Monday, January 2nd, 2012

Imran Kahn, the famous Bollywood actor has promised his fans that he won’t gamble again, after getting sidetracked while filming Ek Main Aur Ekk Tu in Vegas recently. Kahn told the media that his co-star Kareena taught him how to gamble and they both won quite a lot after playing. However, after he returned home to India and continued gambling, Kahn lost enough to have him make a public declaration that gambling has no part in his life. Now this is the type of drama that Bollywood films are made of!

Courtesy of LasVegasJokes:

“Late one afternoon, the Air Force folks out at Area 51 were very surprised to see a Cessna landing at their “secret” base. They immediately impounded the aircraft and hauled the pilot into an interrogation room.
The pilot’s story was that he took off from Las Vegas, got lost, and spotted the Base just as he was about to run out of fuel. The Air Force started a full FBI background check on the pilot and held him overnight during the investigation.
By the next day, they were finally convinced that the pilot really was lost and wasn’t a spy. They gassed up his airplane, gave him a terrifying “you-did-not-see-a-base” briefing, complete with threats of spending the rest of his life in prison, told him Las Vegas was that-a-way on such-and-such a heading, and sent him on his way.
The next day, to the total disbelief of the Air Force, the same Cessna showed up again. Once again, the MP’s surrounded the plane … only this time there were two people in the plane.
The same pilot jumped out and said, “Do anything you want to me, but my wife is in the plane and you have to tell her where I was last night!”

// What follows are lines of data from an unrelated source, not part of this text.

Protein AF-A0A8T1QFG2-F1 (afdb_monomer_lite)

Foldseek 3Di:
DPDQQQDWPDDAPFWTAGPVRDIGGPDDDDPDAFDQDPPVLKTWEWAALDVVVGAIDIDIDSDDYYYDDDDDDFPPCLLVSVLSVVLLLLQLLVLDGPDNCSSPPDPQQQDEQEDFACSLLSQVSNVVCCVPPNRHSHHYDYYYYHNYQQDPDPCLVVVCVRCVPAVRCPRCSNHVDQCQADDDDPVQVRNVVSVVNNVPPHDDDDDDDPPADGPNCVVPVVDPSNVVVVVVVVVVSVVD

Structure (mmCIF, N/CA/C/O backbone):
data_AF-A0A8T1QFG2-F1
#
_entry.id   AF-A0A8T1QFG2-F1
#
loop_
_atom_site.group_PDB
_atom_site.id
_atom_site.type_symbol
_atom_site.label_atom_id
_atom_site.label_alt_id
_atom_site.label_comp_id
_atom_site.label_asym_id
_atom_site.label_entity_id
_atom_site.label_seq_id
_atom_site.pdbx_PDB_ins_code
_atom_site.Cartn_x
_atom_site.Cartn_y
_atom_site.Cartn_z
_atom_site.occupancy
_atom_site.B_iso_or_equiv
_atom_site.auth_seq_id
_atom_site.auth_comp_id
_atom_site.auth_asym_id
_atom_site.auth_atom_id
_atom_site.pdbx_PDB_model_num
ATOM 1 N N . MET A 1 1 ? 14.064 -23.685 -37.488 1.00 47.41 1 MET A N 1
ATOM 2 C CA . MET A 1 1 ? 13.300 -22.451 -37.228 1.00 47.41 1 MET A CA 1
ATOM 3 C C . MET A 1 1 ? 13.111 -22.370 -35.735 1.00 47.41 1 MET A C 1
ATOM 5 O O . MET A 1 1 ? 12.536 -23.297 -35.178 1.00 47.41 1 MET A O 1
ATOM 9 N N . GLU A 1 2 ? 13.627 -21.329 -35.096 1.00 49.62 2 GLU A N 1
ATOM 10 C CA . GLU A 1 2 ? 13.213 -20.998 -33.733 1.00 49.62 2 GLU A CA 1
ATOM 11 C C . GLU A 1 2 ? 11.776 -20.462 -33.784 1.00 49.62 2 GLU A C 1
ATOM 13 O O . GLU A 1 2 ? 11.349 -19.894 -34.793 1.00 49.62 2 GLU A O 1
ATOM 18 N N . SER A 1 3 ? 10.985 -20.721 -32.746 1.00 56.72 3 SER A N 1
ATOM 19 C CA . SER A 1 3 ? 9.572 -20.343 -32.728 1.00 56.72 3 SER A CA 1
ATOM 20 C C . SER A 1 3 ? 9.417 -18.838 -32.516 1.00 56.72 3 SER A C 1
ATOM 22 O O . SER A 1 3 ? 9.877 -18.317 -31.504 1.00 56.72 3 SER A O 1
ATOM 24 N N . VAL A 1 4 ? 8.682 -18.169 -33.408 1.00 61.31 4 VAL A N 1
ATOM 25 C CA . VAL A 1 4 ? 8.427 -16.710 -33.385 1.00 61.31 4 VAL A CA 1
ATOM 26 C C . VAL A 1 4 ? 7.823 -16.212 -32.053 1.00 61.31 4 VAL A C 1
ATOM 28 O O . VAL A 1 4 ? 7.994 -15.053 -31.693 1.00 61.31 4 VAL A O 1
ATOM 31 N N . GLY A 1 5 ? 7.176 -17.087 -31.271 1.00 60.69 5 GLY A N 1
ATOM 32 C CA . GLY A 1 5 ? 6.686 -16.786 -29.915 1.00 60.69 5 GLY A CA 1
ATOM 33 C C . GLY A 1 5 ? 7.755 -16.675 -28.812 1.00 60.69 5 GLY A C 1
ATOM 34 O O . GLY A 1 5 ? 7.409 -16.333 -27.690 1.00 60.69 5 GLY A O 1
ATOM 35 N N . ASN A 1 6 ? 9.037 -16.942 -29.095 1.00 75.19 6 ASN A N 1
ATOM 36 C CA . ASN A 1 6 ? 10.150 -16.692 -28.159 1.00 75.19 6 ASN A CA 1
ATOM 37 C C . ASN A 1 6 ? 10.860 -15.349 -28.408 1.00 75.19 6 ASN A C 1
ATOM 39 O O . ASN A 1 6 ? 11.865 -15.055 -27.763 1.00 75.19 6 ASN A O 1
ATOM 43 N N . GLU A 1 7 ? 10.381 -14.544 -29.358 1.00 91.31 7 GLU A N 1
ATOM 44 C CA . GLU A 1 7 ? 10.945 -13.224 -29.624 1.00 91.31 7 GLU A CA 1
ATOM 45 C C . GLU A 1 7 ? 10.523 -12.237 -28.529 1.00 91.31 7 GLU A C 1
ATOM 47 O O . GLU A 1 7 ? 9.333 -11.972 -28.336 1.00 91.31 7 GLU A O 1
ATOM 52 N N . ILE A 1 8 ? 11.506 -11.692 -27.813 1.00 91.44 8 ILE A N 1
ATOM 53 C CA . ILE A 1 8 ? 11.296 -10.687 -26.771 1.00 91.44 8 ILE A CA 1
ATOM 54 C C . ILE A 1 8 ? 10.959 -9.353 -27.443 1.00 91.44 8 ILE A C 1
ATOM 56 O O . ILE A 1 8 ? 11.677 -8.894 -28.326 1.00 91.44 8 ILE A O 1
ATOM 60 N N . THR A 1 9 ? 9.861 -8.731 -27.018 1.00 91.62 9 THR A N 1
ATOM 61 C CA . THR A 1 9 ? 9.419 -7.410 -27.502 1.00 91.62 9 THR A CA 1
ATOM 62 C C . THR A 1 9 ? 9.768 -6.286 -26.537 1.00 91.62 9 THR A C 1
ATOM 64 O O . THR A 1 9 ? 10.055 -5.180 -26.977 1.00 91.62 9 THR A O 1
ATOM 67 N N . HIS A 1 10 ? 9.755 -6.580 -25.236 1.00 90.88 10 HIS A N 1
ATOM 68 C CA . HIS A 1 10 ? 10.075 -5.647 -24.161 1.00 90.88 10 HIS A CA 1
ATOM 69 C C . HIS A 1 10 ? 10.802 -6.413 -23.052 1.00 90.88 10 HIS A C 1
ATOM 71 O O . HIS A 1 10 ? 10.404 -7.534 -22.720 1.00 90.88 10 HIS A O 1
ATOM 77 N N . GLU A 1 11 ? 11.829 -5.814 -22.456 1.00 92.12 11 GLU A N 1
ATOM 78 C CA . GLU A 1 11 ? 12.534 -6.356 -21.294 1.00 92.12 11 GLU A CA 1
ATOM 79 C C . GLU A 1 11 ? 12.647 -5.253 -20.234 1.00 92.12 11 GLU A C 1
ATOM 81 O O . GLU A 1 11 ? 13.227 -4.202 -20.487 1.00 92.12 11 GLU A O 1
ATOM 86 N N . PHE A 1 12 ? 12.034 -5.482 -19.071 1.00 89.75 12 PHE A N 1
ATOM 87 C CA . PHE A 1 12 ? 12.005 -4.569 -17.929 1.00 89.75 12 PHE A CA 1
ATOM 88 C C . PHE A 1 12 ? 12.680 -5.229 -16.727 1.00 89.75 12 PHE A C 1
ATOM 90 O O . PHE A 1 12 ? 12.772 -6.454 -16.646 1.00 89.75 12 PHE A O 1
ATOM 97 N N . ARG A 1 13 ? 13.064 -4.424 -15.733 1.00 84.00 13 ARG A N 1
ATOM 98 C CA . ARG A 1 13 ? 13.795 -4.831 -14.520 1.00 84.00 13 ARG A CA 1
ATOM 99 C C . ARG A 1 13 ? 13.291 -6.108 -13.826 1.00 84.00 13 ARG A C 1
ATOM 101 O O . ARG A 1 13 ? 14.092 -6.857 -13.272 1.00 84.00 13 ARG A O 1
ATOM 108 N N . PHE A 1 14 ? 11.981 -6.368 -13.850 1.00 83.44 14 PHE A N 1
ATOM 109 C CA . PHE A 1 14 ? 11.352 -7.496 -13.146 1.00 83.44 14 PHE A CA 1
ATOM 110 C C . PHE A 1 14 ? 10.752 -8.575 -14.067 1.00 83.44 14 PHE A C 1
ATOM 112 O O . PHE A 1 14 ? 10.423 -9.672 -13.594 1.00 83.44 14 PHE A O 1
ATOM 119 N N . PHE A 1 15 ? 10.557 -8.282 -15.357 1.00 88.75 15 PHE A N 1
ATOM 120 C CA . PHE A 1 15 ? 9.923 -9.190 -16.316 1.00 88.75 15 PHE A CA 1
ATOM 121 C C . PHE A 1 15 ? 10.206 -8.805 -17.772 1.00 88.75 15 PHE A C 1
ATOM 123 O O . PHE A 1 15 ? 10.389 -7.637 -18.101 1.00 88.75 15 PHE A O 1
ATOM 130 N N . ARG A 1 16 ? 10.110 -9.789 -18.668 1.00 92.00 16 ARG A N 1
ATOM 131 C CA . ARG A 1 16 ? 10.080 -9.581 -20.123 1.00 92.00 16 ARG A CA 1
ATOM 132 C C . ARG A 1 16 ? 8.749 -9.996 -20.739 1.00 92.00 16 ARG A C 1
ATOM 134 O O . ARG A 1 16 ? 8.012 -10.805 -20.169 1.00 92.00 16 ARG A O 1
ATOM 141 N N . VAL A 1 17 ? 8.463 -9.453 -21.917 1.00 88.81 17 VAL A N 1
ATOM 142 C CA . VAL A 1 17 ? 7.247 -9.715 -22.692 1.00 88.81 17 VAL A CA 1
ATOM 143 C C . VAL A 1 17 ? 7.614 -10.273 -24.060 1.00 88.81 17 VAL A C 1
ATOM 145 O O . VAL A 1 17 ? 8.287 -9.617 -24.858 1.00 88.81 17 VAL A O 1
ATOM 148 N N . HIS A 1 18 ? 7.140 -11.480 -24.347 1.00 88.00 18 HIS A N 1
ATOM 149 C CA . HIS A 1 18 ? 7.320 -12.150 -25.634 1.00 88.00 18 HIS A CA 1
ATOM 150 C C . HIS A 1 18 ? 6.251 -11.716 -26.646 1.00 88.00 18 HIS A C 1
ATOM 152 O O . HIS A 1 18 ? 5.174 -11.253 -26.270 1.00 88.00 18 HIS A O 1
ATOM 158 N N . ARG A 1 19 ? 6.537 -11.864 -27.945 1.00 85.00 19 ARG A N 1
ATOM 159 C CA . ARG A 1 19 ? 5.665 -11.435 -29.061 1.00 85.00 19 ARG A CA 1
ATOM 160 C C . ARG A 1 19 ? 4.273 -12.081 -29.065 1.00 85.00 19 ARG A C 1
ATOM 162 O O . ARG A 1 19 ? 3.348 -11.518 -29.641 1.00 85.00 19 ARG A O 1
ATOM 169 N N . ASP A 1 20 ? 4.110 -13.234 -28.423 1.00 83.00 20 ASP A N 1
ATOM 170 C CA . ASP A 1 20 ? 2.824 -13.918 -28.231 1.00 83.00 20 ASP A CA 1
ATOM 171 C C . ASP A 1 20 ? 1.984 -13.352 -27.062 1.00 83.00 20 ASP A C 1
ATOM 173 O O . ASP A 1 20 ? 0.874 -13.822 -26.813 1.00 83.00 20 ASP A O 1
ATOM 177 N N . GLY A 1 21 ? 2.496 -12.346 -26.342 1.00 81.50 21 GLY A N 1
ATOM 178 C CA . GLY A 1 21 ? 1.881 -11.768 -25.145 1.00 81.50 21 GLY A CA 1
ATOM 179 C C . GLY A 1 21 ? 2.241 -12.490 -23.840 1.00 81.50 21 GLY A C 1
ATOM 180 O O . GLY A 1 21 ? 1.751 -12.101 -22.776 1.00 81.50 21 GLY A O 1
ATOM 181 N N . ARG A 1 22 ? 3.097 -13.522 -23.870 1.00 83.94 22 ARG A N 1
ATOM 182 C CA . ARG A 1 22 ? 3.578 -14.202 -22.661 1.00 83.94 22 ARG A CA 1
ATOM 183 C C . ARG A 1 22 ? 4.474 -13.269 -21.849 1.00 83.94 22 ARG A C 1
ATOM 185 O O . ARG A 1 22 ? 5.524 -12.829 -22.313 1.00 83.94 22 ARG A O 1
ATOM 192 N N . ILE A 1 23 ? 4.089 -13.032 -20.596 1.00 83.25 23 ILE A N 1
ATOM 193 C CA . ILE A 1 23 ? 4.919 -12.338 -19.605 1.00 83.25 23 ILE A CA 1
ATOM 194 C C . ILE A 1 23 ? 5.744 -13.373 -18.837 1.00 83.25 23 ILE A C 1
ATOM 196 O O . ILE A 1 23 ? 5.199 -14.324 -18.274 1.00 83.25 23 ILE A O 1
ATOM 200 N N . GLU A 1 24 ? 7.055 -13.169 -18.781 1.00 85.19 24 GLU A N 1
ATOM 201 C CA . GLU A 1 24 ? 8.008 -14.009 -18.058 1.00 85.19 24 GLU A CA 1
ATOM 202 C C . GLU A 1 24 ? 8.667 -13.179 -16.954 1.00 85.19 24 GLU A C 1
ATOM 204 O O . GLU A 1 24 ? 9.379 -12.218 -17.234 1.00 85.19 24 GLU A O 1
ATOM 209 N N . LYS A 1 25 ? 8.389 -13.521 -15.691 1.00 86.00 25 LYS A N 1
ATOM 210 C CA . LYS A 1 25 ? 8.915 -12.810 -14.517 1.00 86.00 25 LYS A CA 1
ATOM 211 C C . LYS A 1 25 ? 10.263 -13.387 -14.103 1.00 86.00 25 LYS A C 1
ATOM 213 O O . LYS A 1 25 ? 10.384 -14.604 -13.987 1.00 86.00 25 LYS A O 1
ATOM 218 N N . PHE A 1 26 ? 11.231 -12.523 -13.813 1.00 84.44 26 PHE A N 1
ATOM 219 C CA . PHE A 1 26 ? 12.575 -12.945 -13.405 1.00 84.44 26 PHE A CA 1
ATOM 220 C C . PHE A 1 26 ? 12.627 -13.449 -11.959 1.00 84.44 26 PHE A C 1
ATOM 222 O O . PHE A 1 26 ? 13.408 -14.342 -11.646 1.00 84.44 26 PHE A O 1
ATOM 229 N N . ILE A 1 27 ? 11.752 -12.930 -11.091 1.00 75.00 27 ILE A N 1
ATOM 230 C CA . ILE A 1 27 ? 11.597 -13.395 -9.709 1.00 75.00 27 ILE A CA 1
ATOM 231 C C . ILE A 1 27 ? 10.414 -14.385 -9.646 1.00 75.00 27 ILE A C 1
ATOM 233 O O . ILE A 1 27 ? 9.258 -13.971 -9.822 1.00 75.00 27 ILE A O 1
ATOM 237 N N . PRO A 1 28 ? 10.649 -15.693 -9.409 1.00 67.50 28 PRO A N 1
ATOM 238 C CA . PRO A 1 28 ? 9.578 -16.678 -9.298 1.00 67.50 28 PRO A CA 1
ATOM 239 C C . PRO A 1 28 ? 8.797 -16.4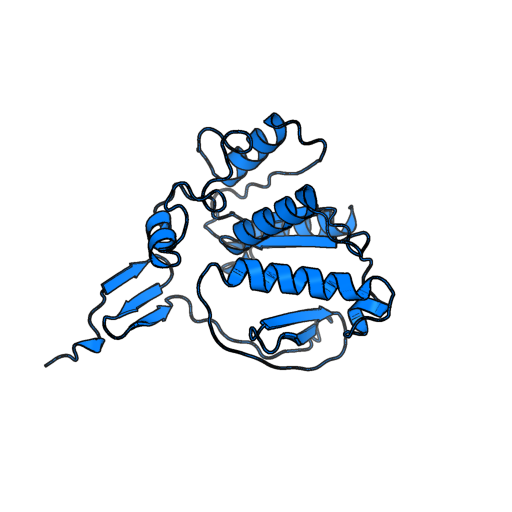80 -7.992 1.00 67.50 28 PRO A C 1
ATOM 241 O O . PRO A 1 28 ? 9.335 -16.575 -6.893 1.00 67.50 28 PRO A O 1
ATOM 244 N N . THR A 1 29 ? 7.491 -16.236 -8.099 1.00 65.31 29 THR A N 1
ATOM 245 C CA . THR A 1 29 ? 6.624 -16.001 -6.932 1.00 65.31 29 THR A CA 1
ATOM 246 C C . THR A 1 29 ? 6.028 -17.309 -6.416 1.00 65.31 29 THR A C 1
ATOM 248 O O . THR A 1 29 ? 5.028 -17.815 -6.932 1.00 65.31 29 THR A O 1
ATOM 251 N N . HIS A 1 30 ? 6.634 -17.859 -5.363 1.00 67.44 30 HIS A N 1
ATOM 252 C CA . HIS A 1 30 ? 6.139 -19.050 -4.675 1.00 67.44 30 HIS A CA 1
ATOM 253 C C . HIS A 1 30 ? 4.820 -18.729 -3.955 1.00 67.44 30 HIS A C 1
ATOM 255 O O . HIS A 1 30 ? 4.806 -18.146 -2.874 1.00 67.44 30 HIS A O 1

DOJ Accused of Sneaky Online Gambling Reversal

Wednesday, December 28th, 2011

The US Department of Justice has been ruling the online gambling industry with an iron fist for years, maintaining that the antiquated Wire Act of 1961 made it illegal for anyone to wager online on any type of game. There were some gambling firms such as Party Gaming who paid the government literally millions of dollars in a plea deal as they had offered online casino games which supposedly went against this act. Now, out of the blue, the DOJ published a reversal of the opinion that the Wire Act incorporates all gambling, and said that it only relates to sports betting. Like, huh? Why this sudden change of heart? Why now? Critics say that the fact that the DOJ chose to publish its findings on Christmas Eve makes it even sneakier. Of course, the online gambling industry in the US is overjoyed as this could open doors to multiple opportunities, but you must admit, it’s all kind of weird…

And speaking about sneaky….

A blonde, a brunette, and a redhead all work at the same office for a female boss who always goes home early.

“Hey, girls,” says the brunette, “Let’s go home early tomorrow. She’ll never know.”

So the next day, they all leave early right after the boss does.

The brunette gets some extra gardening done.

The redhead goes to the salon.

The blonde goes home to find her husband cheating with her female boss!

So, the blonde quietly sneaks out of the house.

“That was fun,” says the brunette the next day. “We should do it again sometime.”

“No way,” says the blonde. “I almost got caught.”